Exercise requirements:
After locating the line that contains "ATOM 116 O O" in the records below, write out exactly that line and each line after it through the one that contains "ATOM 129 O O", and nothing else.

━━━━━ Data provided

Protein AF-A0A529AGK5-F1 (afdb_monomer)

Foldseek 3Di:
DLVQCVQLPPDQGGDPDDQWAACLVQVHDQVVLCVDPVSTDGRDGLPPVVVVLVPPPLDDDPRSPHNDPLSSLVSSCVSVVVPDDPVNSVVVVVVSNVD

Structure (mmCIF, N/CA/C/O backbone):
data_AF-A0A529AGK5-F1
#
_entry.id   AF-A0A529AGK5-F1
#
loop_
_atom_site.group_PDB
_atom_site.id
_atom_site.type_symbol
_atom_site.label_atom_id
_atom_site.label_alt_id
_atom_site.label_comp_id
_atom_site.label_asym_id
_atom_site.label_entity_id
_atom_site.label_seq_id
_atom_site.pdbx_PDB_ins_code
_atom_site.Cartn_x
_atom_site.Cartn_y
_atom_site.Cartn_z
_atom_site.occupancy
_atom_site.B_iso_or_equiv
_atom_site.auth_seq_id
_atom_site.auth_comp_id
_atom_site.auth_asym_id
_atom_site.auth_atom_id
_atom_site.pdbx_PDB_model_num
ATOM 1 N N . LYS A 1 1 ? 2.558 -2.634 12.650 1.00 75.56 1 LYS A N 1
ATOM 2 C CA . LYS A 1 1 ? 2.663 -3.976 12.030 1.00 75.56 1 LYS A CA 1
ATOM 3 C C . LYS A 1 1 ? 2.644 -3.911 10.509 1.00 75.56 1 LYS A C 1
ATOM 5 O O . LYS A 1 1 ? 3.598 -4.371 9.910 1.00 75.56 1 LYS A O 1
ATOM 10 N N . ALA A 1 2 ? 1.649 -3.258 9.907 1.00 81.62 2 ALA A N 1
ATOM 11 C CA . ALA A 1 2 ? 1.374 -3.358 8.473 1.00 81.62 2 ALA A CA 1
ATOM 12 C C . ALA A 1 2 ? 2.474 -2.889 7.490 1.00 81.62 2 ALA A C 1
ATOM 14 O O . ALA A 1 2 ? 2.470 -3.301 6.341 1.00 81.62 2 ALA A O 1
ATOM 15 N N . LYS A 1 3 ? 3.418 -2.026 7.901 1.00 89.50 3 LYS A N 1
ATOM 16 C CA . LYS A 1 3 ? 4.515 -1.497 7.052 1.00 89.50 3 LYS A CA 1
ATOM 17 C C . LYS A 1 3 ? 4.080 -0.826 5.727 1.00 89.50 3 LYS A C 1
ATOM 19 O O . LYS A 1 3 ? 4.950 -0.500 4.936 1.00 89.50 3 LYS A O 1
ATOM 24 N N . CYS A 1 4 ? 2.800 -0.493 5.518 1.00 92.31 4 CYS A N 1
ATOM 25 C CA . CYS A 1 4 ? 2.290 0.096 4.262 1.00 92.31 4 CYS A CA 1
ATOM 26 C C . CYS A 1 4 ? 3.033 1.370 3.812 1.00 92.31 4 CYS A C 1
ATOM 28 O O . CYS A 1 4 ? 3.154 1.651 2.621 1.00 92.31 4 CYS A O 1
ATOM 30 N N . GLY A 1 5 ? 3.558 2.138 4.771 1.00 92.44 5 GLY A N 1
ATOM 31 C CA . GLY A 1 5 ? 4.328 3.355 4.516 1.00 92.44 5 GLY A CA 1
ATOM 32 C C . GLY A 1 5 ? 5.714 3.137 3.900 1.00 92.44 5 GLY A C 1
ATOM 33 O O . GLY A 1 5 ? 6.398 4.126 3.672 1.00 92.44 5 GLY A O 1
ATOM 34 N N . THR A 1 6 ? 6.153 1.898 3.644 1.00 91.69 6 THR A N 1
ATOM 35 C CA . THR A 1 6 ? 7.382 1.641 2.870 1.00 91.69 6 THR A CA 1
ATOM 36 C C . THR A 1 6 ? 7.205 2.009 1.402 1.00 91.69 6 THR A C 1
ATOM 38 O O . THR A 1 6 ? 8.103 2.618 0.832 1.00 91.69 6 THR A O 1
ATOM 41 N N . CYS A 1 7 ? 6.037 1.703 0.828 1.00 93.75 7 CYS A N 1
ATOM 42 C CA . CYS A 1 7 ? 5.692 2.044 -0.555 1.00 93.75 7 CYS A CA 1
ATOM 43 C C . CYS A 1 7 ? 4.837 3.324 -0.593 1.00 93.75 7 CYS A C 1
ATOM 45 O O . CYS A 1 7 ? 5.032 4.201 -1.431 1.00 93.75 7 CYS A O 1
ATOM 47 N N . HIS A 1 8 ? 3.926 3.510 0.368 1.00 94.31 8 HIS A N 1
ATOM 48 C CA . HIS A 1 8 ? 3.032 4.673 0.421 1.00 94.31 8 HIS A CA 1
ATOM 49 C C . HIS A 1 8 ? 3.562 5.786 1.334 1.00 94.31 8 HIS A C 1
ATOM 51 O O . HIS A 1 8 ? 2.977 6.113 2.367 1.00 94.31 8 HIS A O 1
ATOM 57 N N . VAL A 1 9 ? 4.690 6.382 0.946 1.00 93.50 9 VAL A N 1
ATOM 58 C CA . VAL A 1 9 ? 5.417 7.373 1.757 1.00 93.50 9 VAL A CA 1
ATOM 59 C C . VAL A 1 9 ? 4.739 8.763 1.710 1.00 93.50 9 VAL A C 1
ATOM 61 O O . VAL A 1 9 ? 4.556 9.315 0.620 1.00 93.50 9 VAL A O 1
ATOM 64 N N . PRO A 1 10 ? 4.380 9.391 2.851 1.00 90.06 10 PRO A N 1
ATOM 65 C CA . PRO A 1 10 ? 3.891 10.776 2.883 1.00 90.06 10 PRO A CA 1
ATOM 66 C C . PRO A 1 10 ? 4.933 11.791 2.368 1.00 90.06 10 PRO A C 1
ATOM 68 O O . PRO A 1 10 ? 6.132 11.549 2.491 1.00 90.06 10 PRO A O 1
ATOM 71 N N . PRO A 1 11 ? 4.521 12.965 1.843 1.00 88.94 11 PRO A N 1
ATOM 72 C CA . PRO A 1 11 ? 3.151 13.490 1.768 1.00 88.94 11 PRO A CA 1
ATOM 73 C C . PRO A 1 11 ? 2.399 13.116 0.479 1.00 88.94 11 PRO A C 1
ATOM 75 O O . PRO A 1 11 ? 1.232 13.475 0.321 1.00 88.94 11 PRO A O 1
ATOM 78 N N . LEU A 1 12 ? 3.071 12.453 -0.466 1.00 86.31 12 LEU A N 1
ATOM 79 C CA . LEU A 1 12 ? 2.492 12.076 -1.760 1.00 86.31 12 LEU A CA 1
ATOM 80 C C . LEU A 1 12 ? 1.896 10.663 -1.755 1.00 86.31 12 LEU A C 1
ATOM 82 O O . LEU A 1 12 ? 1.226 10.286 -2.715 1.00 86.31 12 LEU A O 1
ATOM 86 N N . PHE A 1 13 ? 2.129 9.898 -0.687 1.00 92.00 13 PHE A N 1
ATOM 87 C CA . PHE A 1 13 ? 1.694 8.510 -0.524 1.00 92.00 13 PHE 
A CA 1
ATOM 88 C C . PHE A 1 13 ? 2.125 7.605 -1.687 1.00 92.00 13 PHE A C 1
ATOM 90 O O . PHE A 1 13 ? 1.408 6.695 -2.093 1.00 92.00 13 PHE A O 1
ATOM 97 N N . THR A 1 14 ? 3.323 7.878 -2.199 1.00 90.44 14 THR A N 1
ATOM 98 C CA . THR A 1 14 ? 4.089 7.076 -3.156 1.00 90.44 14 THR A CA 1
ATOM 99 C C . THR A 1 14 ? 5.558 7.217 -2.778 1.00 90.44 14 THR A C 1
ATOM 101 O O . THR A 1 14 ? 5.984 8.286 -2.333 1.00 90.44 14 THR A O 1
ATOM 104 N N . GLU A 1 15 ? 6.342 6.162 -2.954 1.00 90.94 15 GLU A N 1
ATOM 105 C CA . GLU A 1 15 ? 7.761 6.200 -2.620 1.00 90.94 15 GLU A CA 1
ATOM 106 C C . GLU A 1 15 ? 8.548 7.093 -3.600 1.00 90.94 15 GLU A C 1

━━━━━━━━━━
━━━━━ Data provided

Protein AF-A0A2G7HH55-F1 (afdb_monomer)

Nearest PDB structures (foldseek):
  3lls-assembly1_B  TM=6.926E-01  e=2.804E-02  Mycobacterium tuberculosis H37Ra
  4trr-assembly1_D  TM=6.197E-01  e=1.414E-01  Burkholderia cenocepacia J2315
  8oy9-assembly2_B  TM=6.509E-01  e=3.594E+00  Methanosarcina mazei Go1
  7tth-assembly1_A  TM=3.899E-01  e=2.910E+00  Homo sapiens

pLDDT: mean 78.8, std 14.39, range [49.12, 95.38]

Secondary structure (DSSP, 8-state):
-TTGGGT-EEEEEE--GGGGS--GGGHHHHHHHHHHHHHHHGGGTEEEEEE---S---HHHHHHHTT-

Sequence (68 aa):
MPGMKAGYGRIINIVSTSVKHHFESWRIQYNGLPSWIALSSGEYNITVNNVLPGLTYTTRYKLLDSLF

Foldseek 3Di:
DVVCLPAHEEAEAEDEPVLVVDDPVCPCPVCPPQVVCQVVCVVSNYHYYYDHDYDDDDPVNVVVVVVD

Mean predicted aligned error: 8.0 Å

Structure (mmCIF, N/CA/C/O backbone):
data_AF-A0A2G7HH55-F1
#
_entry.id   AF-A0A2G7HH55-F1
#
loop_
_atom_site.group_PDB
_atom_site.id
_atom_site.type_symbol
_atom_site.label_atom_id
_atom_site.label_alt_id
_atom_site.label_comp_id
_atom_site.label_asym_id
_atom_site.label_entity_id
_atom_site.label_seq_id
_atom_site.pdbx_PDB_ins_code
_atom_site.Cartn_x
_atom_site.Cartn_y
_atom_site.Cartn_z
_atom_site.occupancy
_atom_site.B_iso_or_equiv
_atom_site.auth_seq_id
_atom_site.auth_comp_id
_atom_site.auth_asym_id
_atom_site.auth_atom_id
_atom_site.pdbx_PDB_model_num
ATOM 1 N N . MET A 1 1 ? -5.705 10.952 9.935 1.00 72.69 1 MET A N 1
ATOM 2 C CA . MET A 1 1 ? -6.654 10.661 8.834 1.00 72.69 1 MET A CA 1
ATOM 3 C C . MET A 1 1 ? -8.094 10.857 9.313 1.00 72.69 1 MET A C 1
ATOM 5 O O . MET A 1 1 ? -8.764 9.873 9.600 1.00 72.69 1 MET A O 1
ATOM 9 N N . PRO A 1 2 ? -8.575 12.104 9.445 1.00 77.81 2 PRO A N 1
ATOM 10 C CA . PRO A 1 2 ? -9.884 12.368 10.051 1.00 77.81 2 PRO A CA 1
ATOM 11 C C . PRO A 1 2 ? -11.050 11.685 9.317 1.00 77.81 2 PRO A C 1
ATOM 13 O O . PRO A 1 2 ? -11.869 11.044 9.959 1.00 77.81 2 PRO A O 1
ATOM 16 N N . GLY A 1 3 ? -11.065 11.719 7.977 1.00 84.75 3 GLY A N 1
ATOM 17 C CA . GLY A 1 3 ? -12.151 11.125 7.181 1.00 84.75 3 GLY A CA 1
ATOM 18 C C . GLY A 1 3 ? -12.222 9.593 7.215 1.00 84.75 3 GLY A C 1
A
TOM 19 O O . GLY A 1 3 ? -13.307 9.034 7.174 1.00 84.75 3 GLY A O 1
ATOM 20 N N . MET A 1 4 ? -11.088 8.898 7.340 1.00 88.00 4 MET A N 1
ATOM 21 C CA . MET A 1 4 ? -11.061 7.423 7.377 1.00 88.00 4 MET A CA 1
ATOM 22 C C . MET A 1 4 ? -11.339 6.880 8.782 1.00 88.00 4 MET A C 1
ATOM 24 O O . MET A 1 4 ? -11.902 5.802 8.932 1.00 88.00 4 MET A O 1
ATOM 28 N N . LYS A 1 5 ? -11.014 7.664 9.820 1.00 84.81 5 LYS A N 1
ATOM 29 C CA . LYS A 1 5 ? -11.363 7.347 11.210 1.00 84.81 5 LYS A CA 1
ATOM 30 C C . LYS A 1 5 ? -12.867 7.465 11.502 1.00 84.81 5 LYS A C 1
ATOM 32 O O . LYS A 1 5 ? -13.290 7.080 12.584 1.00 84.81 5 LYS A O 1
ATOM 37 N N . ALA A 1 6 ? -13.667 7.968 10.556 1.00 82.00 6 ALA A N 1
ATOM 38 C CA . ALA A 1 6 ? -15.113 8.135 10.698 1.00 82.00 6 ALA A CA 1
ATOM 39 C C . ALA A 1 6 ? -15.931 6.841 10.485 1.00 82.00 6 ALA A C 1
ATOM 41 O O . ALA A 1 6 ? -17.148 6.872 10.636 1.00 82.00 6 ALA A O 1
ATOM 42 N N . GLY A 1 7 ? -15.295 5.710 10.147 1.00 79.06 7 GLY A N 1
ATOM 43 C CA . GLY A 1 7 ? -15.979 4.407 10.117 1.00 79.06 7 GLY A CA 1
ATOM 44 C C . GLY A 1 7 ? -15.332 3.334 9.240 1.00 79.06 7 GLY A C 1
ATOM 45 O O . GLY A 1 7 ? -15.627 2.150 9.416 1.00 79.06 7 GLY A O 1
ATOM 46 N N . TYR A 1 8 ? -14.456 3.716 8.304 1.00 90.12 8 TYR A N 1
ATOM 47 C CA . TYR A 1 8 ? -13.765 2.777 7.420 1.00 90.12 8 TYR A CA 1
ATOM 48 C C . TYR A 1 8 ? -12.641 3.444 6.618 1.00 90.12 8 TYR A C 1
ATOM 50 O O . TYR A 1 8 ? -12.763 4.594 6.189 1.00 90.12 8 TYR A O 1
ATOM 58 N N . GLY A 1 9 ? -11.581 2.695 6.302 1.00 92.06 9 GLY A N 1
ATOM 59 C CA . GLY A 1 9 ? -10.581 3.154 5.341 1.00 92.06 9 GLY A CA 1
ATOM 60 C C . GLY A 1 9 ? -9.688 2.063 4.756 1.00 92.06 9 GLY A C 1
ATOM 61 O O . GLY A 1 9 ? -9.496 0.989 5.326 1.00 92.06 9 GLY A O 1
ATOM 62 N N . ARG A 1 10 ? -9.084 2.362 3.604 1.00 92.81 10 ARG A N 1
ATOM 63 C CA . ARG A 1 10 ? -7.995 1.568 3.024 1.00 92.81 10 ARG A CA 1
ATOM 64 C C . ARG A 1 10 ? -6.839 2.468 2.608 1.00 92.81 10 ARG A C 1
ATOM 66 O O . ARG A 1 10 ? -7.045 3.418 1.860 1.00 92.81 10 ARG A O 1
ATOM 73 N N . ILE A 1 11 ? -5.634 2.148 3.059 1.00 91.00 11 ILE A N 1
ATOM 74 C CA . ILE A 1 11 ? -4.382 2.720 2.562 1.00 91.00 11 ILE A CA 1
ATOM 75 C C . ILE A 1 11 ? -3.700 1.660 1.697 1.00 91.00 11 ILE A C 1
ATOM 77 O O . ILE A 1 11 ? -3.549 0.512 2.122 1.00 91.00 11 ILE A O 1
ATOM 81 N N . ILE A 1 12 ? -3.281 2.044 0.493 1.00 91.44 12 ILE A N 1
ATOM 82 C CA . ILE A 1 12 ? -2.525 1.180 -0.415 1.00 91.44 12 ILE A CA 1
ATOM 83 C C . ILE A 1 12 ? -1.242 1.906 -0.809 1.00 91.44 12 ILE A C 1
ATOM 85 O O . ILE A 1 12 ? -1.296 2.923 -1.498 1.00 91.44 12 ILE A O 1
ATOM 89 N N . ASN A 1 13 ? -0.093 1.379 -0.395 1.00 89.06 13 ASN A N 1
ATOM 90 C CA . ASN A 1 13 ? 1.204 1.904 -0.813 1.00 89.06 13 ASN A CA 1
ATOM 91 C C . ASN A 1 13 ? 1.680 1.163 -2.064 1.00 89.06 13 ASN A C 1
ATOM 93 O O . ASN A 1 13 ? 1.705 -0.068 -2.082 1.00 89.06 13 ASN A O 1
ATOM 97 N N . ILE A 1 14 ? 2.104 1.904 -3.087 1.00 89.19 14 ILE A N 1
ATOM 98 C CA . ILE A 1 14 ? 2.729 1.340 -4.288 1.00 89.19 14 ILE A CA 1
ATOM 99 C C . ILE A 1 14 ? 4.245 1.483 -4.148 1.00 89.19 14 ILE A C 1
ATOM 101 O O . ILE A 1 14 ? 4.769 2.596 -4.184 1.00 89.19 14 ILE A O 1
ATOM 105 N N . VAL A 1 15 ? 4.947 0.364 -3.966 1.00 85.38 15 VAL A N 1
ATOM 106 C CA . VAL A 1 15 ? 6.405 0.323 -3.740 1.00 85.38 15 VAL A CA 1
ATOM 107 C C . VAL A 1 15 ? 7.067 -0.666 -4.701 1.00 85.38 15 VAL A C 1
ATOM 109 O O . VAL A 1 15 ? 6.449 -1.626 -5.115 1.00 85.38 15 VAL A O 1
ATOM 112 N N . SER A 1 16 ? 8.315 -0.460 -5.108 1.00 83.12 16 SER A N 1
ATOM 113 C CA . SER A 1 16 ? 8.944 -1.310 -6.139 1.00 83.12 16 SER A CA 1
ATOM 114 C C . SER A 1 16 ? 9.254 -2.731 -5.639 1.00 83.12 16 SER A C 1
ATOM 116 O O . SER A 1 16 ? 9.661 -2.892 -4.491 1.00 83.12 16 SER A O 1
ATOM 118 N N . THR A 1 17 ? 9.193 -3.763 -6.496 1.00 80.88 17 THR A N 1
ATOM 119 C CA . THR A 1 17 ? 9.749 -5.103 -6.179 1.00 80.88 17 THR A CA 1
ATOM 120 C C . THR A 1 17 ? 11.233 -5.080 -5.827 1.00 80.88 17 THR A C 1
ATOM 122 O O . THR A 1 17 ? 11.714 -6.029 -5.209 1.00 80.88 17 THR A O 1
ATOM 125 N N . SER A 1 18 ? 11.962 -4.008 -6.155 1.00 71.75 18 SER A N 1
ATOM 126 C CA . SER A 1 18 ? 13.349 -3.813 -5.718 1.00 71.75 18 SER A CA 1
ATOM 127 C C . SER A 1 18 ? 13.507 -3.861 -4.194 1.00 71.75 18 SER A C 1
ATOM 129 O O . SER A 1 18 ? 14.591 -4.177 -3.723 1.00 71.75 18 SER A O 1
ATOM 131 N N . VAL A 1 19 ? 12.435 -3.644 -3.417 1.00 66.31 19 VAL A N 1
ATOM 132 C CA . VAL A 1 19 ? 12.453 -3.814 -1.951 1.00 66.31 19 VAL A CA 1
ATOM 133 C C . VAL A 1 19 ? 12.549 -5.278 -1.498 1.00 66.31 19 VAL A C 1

━━━━━━━━━━
━━━━━ Data provided

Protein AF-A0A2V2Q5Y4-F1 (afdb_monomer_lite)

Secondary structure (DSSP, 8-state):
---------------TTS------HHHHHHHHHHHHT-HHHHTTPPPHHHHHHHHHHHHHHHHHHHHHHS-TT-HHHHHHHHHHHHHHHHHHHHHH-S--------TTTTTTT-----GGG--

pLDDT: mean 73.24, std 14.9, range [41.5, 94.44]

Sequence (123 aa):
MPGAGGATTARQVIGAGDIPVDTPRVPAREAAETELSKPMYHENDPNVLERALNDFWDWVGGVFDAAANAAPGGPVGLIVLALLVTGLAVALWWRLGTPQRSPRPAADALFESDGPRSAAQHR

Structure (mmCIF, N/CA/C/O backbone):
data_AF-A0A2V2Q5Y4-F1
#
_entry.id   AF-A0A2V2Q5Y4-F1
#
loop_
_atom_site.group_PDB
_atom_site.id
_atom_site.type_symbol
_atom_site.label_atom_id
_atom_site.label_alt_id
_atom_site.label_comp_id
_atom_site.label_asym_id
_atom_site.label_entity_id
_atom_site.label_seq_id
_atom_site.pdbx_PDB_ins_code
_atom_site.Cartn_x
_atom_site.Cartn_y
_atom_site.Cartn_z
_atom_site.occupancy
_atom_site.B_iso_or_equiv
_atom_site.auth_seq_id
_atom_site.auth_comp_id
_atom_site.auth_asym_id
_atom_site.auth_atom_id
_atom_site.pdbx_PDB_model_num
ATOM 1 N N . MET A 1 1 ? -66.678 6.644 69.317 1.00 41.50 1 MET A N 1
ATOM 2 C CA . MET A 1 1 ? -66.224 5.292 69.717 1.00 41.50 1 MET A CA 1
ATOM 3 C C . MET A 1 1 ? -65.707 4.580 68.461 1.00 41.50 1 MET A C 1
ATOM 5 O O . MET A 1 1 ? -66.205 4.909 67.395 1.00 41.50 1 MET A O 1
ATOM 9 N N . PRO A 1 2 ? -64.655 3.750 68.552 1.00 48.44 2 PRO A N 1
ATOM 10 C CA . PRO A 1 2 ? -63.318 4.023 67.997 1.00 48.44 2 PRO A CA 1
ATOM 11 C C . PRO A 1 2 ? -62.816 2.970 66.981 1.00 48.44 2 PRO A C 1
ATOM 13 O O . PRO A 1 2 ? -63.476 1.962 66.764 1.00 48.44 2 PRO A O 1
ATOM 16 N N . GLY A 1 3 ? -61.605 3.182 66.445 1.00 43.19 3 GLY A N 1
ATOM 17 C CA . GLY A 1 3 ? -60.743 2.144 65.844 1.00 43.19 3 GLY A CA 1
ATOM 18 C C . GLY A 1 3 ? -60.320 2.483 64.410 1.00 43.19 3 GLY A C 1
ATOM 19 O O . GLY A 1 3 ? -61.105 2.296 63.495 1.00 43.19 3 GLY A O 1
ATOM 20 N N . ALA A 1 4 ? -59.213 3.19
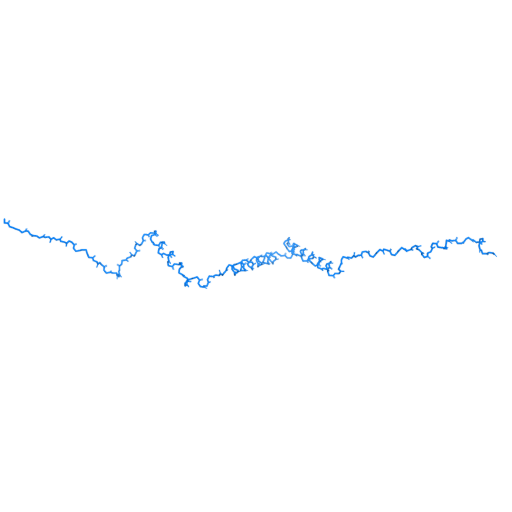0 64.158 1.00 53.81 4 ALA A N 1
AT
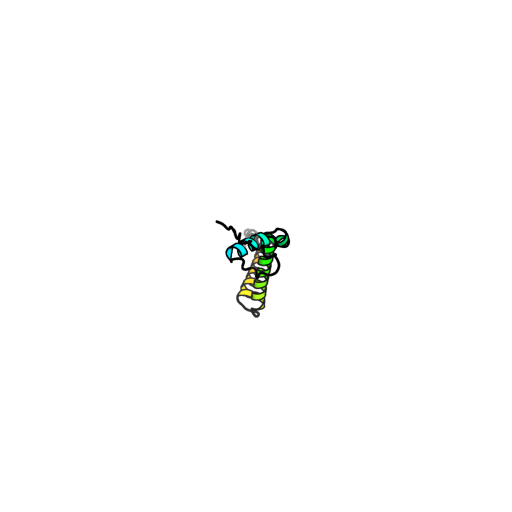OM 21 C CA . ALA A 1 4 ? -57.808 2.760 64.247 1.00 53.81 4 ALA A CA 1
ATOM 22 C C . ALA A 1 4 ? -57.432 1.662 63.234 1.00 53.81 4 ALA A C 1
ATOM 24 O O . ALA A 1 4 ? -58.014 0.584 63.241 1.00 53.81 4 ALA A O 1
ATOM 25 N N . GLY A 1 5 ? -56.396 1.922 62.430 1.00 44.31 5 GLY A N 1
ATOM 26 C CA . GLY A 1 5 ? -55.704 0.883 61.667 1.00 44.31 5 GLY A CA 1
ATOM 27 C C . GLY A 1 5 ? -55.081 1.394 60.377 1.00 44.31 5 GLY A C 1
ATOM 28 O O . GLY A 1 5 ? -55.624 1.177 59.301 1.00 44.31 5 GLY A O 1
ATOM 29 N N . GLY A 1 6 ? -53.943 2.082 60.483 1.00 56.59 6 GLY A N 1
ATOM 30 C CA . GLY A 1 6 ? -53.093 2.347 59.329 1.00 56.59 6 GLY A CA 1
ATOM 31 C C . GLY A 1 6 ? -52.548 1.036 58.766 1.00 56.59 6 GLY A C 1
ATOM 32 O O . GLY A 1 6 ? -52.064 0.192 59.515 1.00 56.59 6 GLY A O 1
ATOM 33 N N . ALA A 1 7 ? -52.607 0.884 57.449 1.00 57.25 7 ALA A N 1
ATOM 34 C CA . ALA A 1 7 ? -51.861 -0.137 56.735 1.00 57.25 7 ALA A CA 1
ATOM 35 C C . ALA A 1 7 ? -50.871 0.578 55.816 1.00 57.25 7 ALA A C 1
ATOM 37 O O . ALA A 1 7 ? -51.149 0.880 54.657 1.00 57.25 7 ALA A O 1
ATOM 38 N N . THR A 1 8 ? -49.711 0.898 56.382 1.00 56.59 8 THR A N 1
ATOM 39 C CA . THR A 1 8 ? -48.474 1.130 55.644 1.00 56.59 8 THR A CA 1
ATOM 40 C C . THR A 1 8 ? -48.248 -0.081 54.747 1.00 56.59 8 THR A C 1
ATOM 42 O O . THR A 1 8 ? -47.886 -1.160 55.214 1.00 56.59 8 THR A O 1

━━━━━━━━━━

Task output:
ATOM 116 O O . SER A 1 16 ? 9.661 -2.892 -4.491 1.00 83.12 16 SER A O 1
ATOM 118 N N . THR A 1 17 ? 9.193 -3.763 -6.496 1.00 80.88 17 THR A N 1
ATOM 119 C CA . THR A 1 17 ? 9.749 -5.103 -6.179 1.00 80.88 17 THR A CA 1
ATOM 120 C C . THR A 1 17 ? 11.233 -5.080 -5.827 1.00 80.88 17 THR A C 1
ATOM 122 O O . THR A 1 17 ? 11.714 -6.029 -5.209 1.00 80.88 17 THR A O 1
ATOM 125 N N . SER A 1 18 ? 11.962 -4.008 -6.155 1.00 71.75 18 SER A N 1
ATOM 126 C CA . SER A 1 18 ? 13.349 -3.813 -5.718 1.00 71.75 18 SER A CA 1
ATOM 127 C C . SER A 1 18 ? 13.507 -3.861 -4.194 1.00 71.75 18 SER A C 1
ATOM 129 O O . SER A 1 18 ? 14.591 -4.177 -3.723 1.00 71.75 18 SER A O 1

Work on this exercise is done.